The Virtual Book Tour was brought to you by HKS Library & Research Services. As of Spring 2019, our faculty video series is called Behind the Book. Contact us with inquiries.

Nicco Mele:

Hi. My name is Nicco Mele and I'm the author of The End of Big: How the Internet Makes David the New Goliath, out from St. Martin's press in April, 2013. The book is about the tremendous diffusion of power that's happened over the last 35 or 40 years. If if in 1970, I had asked you to describe a computer, assuming you knew what a computer was, you would've described something that might fill a large room, a Cray supercomputer from the mid 70s cost about 5 million bucks and was really only accessible to the biggest institutions of the time, to big universities, to big companies and to big governments, especially the Pentagon and the Department of Defense. Today, 130 million Americans have smart phones with computing power equal to or greater than a Cray supercomputer from the 70s. That's a giant shift in power and it's gone from institutions to individuals with significant consequences for all of the hierarchical institutions of our time.

Each chapter of the book looks at a different institution, big news, big political parties, big government, big industry, big manufacturing, big companies, big entertainment, big armies, big universities and expertise broadly and looks at how these technologies, the combination of the internet and smart phones, has changed the nature of power in these institutions; changed what authority means, what credibility means, what expertise looks like. It's not entirely about technology though. Many of these institutions haven't done a very good job over the last 35 years. Given that some of these institutions haven't done a good job, people are using technology to opt out of them, to create alternative ways of doing things.

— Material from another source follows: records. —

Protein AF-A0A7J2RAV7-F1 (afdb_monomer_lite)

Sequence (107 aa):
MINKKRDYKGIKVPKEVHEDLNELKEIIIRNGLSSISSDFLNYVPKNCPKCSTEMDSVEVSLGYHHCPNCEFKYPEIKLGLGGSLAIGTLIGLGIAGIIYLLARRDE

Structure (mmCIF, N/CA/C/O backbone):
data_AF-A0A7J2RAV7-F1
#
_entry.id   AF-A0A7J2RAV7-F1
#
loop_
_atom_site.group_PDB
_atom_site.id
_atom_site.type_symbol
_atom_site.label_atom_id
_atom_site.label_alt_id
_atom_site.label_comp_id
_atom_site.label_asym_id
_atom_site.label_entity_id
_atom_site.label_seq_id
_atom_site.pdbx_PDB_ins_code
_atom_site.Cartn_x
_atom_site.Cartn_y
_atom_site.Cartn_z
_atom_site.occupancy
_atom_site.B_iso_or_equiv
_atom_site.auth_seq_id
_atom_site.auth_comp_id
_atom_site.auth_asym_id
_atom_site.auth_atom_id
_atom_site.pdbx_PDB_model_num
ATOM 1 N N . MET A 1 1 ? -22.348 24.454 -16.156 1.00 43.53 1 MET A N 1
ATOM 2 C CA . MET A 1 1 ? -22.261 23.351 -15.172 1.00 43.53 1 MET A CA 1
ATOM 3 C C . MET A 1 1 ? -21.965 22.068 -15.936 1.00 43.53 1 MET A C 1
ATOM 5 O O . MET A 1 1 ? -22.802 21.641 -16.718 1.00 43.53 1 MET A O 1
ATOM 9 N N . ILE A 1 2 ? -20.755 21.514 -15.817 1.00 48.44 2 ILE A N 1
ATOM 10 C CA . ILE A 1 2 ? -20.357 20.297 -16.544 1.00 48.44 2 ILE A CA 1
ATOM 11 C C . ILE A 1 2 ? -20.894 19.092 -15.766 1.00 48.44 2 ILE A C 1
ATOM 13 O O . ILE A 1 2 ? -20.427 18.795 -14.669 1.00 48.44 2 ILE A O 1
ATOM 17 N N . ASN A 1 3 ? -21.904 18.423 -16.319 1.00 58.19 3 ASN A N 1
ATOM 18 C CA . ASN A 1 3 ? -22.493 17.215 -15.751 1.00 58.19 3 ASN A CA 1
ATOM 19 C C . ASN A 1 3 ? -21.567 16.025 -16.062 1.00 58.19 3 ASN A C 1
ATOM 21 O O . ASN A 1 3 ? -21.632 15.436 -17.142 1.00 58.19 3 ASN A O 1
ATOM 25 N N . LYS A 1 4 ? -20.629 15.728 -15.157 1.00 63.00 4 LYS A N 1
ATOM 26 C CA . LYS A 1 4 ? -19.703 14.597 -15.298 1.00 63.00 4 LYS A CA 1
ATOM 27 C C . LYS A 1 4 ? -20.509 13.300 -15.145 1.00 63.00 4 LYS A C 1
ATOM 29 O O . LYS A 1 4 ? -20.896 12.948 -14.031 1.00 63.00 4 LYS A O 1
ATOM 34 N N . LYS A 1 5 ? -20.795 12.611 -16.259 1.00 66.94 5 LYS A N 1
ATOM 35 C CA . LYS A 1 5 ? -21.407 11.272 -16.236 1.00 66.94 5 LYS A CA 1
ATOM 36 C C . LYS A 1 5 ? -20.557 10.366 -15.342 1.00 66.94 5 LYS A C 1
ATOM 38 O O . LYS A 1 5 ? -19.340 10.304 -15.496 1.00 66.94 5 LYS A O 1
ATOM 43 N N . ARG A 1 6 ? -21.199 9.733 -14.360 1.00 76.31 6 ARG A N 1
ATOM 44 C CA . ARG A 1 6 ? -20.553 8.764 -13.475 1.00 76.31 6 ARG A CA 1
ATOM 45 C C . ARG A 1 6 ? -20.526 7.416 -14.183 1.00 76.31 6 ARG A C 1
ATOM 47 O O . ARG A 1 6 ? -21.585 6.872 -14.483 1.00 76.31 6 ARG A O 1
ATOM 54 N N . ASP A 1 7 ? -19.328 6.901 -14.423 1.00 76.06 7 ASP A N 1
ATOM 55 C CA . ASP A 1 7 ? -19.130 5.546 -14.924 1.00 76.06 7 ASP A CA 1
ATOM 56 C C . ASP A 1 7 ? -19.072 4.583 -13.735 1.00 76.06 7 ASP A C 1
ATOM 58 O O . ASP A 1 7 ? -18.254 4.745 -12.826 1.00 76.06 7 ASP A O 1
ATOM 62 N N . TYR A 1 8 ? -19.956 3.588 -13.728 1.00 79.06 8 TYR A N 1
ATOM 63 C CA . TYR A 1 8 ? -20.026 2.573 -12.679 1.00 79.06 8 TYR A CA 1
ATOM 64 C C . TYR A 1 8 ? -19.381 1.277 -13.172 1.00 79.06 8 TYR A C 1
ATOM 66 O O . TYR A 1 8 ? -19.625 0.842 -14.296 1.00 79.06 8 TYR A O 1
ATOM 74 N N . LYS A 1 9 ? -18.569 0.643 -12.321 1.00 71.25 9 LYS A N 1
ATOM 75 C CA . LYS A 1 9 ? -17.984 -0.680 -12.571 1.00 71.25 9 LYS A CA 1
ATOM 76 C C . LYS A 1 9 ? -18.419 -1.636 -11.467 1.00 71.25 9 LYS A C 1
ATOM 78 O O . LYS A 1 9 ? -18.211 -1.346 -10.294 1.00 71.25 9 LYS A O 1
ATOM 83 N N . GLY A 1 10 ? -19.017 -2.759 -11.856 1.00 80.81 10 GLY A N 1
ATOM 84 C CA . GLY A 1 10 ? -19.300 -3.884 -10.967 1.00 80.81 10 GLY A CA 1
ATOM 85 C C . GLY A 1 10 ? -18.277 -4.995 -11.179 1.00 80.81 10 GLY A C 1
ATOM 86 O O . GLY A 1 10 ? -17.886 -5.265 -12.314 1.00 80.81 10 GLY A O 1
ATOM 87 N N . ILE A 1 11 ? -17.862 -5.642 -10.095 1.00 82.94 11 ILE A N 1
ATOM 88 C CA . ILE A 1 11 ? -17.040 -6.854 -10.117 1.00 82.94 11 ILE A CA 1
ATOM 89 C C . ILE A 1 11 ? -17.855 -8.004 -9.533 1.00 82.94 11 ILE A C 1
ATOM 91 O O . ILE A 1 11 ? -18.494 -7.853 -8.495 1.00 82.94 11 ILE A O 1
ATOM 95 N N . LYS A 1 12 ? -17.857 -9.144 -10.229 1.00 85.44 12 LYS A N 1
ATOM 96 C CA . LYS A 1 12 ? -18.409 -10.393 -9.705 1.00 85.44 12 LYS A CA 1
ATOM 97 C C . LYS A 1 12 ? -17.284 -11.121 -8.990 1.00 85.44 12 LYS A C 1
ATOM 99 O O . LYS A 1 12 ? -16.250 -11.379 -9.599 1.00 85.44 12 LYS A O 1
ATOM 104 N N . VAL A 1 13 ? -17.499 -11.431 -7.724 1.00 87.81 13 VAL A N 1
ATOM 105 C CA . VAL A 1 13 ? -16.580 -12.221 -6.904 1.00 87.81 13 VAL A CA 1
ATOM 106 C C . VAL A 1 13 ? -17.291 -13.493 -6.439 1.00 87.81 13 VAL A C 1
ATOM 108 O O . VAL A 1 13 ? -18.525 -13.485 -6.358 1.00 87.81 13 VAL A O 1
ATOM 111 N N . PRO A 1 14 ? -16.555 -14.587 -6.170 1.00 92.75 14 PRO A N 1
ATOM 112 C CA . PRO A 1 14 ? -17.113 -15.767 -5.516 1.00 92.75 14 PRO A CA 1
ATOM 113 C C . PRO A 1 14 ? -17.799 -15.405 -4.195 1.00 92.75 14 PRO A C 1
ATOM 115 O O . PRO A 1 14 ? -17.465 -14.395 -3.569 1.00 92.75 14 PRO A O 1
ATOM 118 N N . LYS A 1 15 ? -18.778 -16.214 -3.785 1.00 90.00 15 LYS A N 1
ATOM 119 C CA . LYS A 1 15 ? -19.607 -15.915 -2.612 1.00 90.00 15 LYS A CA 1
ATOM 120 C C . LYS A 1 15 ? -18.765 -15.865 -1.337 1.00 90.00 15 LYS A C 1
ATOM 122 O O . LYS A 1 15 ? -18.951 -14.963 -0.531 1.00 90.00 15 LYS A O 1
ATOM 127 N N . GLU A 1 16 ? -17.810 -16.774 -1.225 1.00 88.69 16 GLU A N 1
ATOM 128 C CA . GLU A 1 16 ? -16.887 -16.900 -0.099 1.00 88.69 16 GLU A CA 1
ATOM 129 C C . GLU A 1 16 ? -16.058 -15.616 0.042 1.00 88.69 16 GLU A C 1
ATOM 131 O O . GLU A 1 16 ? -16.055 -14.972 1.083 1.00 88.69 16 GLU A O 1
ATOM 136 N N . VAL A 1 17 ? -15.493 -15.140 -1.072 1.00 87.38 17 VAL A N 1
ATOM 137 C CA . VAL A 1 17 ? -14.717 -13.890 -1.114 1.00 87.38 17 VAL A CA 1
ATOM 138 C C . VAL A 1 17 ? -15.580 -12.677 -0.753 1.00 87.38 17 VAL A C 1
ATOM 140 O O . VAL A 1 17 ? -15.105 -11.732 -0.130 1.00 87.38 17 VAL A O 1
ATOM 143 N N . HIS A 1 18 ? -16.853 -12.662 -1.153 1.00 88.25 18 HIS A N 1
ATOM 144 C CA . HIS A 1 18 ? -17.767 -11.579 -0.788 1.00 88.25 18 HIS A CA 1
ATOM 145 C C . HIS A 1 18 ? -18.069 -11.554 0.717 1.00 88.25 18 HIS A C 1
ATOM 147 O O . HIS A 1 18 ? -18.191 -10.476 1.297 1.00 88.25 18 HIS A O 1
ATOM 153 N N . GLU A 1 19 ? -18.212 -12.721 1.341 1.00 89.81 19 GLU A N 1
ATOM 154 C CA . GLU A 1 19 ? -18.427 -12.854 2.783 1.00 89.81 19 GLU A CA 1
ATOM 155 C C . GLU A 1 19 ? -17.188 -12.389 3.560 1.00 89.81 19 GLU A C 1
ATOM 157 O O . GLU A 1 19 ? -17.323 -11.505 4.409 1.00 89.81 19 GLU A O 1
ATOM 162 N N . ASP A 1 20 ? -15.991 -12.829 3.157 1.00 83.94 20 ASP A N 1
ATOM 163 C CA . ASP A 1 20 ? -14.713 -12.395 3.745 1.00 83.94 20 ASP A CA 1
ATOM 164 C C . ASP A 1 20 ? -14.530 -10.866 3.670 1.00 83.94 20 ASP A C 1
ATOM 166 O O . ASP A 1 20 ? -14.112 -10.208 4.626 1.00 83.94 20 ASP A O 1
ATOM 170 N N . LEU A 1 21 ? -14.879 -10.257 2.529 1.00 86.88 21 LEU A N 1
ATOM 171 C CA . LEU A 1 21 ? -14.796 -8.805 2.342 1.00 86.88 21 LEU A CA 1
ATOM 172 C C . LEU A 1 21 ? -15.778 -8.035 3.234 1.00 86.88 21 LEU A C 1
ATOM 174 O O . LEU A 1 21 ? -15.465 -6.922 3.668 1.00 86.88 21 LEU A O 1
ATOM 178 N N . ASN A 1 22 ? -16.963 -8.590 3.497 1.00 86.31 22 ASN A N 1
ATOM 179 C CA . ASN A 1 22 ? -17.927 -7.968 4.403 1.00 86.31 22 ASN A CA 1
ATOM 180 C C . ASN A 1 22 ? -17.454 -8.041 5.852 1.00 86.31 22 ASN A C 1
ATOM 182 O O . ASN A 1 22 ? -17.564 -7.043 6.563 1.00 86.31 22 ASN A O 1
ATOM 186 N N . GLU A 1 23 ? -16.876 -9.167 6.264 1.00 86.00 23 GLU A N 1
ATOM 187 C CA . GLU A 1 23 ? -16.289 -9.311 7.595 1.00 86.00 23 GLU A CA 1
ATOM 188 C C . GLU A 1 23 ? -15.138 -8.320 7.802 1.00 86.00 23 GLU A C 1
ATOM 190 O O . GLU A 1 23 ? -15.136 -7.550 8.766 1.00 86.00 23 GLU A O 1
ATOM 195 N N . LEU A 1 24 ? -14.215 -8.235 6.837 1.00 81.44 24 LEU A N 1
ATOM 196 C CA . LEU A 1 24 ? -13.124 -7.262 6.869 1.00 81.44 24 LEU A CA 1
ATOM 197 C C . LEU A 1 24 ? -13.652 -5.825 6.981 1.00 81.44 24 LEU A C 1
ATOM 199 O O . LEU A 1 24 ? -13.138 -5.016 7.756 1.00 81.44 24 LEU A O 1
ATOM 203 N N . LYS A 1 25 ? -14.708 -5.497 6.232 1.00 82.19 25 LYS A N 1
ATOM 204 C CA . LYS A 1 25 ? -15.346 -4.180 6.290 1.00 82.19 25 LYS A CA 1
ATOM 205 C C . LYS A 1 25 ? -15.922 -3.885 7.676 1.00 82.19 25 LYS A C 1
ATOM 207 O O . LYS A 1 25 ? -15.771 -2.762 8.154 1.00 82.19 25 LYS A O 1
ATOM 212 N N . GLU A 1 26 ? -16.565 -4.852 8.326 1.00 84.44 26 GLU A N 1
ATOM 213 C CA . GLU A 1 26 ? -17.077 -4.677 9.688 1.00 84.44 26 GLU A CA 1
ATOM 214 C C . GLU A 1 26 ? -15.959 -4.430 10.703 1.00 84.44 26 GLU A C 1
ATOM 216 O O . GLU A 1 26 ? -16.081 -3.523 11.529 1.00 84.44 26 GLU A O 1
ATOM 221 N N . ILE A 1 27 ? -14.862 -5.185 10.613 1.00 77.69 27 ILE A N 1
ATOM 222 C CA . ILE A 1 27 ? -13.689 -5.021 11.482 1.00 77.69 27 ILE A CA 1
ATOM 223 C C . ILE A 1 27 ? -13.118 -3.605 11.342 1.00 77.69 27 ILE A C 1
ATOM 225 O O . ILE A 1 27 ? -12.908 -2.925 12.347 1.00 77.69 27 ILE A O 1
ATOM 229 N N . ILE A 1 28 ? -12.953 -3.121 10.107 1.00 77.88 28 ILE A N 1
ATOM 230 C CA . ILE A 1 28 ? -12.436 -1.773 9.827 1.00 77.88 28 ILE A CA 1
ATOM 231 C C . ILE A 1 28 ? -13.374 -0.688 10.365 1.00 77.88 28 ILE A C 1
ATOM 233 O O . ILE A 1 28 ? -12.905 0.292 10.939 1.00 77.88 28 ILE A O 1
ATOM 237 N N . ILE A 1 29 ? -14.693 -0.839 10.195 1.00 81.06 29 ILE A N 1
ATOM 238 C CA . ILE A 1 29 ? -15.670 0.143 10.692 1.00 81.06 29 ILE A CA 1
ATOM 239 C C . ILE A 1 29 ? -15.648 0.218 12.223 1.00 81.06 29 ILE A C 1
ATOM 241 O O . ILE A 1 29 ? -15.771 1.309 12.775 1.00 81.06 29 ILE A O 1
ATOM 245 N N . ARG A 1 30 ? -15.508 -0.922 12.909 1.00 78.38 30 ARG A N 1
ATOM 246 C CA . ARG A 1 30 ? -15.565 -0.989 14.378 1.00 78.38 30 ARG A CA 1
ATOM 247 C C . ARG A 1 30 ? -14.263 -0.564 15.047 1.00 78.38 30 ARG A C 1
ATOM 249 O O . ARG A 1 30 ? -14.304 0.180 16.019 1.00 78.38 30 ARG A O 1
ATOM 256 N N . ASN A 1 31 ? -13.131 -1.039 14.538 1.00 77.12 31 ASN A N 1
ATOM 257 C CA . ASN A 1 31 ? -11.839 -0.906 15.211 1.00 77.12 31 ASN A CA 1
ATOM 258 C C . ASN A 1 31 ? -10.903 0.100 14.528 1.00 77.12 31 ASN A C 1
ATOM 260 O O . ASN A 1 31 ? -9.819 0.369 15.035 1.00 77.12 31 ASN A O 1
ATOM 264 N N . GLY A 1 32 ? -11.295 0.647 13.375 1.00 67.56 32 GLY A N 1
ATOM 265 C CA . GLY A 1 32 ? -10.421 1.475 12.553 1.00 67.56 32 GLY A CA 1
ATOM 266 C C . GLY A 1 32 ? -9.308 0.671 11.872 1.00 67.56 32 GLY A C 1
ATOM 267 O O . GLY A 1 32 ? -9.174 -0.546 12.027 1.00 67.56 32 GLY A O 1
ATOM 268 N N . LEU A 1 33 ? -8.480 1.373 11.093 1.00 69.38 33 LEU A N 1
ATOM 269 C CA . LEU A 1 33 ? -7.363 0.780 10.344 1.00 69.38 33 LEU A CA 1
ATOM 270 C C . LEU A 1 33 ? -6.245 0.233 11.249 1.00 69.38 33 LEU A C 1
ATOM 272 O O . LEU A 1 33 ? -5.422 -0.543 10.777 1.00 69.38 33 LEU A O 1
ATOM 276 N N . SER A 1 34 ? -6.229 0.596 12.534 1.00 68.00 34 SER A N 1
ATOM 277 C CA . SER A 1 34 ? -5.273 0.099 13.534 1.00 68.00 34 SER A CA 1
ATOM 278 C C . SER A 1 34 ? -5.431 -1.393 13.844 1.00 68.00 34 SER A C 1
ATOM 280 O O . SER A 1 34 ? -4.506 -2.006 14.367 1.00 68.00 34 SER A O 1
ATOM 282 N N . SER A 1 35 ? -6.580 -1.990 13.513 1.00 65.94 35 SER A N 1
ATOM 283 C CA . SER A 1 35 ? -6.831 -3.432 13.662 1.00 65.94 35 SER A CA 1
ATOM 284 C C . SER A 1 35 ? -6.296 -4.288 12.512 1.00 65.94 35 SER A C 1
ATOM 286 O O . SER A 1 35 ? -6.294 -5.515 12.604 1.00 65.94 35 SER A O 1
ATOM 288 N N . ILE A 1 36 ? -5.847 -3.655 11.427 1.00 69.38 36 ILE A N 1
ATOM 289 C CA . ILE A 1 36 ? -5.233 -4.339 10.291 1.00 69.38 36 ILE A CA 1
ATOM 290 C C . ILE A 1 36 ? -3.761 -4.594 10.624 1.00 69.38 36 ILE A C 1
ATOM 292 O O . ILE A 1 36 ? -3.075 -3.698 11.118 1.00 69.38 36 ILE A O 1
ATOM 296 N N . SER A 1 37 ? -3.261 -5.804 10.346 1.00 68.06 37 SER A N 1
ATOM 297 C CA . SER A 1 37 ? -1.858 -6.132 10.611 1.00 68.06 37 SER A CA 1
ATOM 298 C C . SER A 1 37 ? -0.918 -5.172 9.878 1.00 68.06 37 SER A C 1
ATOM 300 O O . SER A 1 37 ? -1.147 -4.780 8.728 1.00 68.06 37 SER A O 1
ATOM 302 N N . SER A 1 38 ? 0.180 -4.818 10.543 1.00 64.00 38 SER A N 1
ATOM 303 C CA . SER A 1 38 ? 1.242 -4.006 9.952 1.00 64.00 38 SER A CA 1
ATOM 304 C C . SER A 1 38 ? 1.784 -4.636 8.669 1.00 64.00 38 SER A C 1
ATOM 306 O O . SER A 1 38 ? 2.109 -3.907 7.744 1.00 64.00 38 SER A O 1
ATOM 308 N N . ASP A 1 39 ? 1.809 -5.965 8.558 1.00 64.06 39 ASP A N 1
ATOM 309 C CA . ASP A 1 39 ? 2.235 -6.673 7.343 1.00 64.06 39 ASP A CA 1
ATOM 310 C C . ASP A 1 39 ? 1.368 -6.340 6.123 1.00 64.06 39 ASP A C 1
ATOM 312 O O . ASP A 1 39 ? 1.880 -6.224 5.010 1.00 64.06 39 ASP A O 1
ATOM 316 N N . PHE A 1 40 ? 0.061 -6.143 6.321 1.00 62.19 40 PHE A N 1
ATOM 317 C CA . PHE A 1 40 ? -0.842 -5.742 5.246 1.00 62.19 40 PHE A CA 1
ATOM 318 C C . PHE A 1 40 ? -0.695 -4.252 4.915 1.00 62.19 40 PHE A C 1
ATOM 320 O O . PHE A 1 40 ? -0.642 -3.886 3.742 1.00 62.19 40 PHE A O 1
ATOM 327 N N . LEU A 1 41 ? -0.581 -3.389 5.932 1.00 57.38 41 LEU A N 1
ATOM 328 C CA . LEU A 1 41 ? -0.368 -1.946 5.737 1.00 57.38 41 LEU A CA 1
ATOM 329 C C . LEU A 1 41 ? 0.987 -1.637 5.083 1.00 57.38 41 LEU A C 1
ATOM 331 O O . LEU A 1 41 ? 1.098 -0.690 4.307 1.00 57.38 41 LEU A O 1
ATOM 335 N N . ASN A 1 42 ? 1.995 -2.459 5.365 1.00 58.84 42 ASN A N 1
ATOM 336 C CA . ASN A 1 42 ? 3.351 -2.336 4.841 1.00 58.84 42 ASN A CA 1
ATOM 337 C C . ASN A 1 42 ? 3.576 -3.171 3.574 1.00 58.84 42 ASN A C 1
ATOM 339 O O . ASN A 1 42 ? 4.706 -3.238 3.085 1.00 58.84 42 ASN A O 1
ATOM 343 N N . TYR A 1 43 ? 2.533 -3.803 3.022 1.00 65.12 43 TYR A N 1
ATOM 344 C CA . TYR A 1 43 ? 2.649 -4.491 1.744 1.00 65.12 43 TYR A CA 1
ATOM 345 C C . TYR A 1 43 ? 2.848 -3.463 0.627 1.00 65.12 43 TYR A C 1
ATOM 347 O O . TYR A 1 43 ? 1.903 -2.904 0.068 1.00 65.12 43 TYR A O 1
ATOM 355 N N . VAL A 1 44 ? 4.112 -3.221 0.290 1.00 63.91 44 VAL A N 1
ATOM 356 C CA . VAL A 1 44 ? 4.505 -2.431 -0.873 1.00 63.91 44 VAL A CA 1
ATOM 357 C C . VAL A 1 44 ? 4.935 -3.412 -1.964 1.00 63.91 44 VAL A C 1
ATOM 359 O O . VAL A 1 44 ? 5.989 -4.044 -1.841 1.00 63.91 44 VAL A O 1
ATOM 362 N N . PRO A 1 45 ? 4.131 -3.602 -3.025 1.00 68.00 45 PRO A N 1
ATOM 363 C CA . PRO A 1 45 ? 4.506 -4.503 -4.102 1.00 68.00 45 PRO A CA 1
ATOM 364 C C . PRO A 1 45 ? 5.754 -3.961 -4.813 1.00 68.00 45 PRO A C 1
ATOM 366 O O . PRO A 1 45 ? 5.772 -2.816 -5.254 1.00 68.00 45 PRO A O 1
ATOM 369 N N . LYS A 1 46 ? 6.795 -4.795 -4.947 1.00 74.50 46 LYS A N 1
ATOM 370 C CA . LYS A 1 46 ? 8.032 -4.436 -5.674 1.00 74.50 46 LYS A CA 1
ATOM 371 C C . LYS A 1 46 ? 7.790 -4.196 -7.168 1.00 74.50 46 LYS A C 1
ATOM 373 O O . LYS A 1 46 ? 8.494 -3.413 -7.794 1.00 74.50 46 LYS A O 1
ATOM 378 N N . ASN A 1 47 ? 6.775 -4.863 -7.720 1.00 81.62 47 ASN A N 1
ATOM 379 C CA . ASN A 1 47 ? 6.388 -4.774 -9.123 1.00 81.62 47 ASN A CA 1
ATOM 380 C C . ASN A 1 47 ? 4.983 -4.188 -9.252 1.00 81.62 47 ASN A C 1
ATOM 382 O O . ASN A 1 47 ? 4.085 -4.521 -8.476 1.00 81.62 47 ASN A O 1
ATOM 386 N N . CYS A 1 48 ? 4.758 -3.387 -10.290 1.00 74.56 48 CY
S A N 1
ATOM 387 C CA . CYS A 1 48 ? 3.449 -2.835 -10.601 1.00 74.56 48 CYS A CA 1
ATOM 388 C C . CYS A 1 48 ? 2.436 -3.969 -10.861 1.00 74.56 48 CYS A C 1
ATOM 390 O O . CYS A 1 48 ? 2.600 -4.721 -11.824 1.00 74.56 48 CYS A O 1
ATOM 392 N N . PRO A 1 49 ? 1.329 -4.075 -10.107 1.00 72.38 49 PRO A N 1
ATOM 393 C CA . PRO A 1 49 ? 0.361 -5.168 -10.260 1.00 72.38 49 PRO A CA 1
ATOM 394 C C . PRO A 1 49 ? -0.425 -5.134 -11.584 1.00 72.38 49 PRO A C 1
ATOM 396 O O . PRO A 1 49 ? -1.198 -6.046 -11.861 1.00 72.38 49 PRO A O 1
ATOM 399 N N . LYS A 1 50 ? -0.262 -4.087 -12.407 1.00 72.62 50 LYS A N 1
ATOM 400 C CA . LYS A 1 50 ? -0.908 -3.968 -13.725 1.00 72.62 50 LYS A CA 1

In higher education, the cost of a four year college degree in the United States has skyrocketed. Its economic value has plummeted. The Department of Labor says that 19% of parking attendance have a four year college degree and some college debt.

It's no wonder that people are looking at online classes and startups like Coursera, Udacity, Khans Academy as alternatives to education. That is in many ways very exciting. It opens up lots of new avenues and possibilities for learning and expertise, but it's also very terrifying. The university's in this country have been a crucial part of credentialing authority and of basic research. It has... going to have consequences across the board. The book, The End of Big, looks at what happens when these big institutions aren't doing a great job and people are able to opt out using this technology that transfers power from institutions to individuals. Sometimes it's exciting and fantastic and sometimes it leaves something to be desired or it's even scary.

It's worth noting that it's not the end of big institutions entirely, it's just the end of the old ones. There are seven large companies that control a substantial amount of our online life; amazon, Apple, eBay, Facebook, Google, Microsoft/Skype and Twitter. Those companies also need to understand some of the values and roles of the institutions in the past and figure out ways to incorporate those values or to allow these old institutions to be reformed and have a new life. The core values of our democracy are really essential and important and their hard won. When we look at the case of journalism, there's... Since since the Berlin wall, the number of journalists in this country has been cut almost in half with significant consequences for investigative journalism and holding power accountable. While that's not really entirely the fault of technology, there are a number of factors at play, it nevertheless is a real concern. Part of the reason I wrote the book is to help us imagine a future that combines the best of the past and the best of the future. Thank you.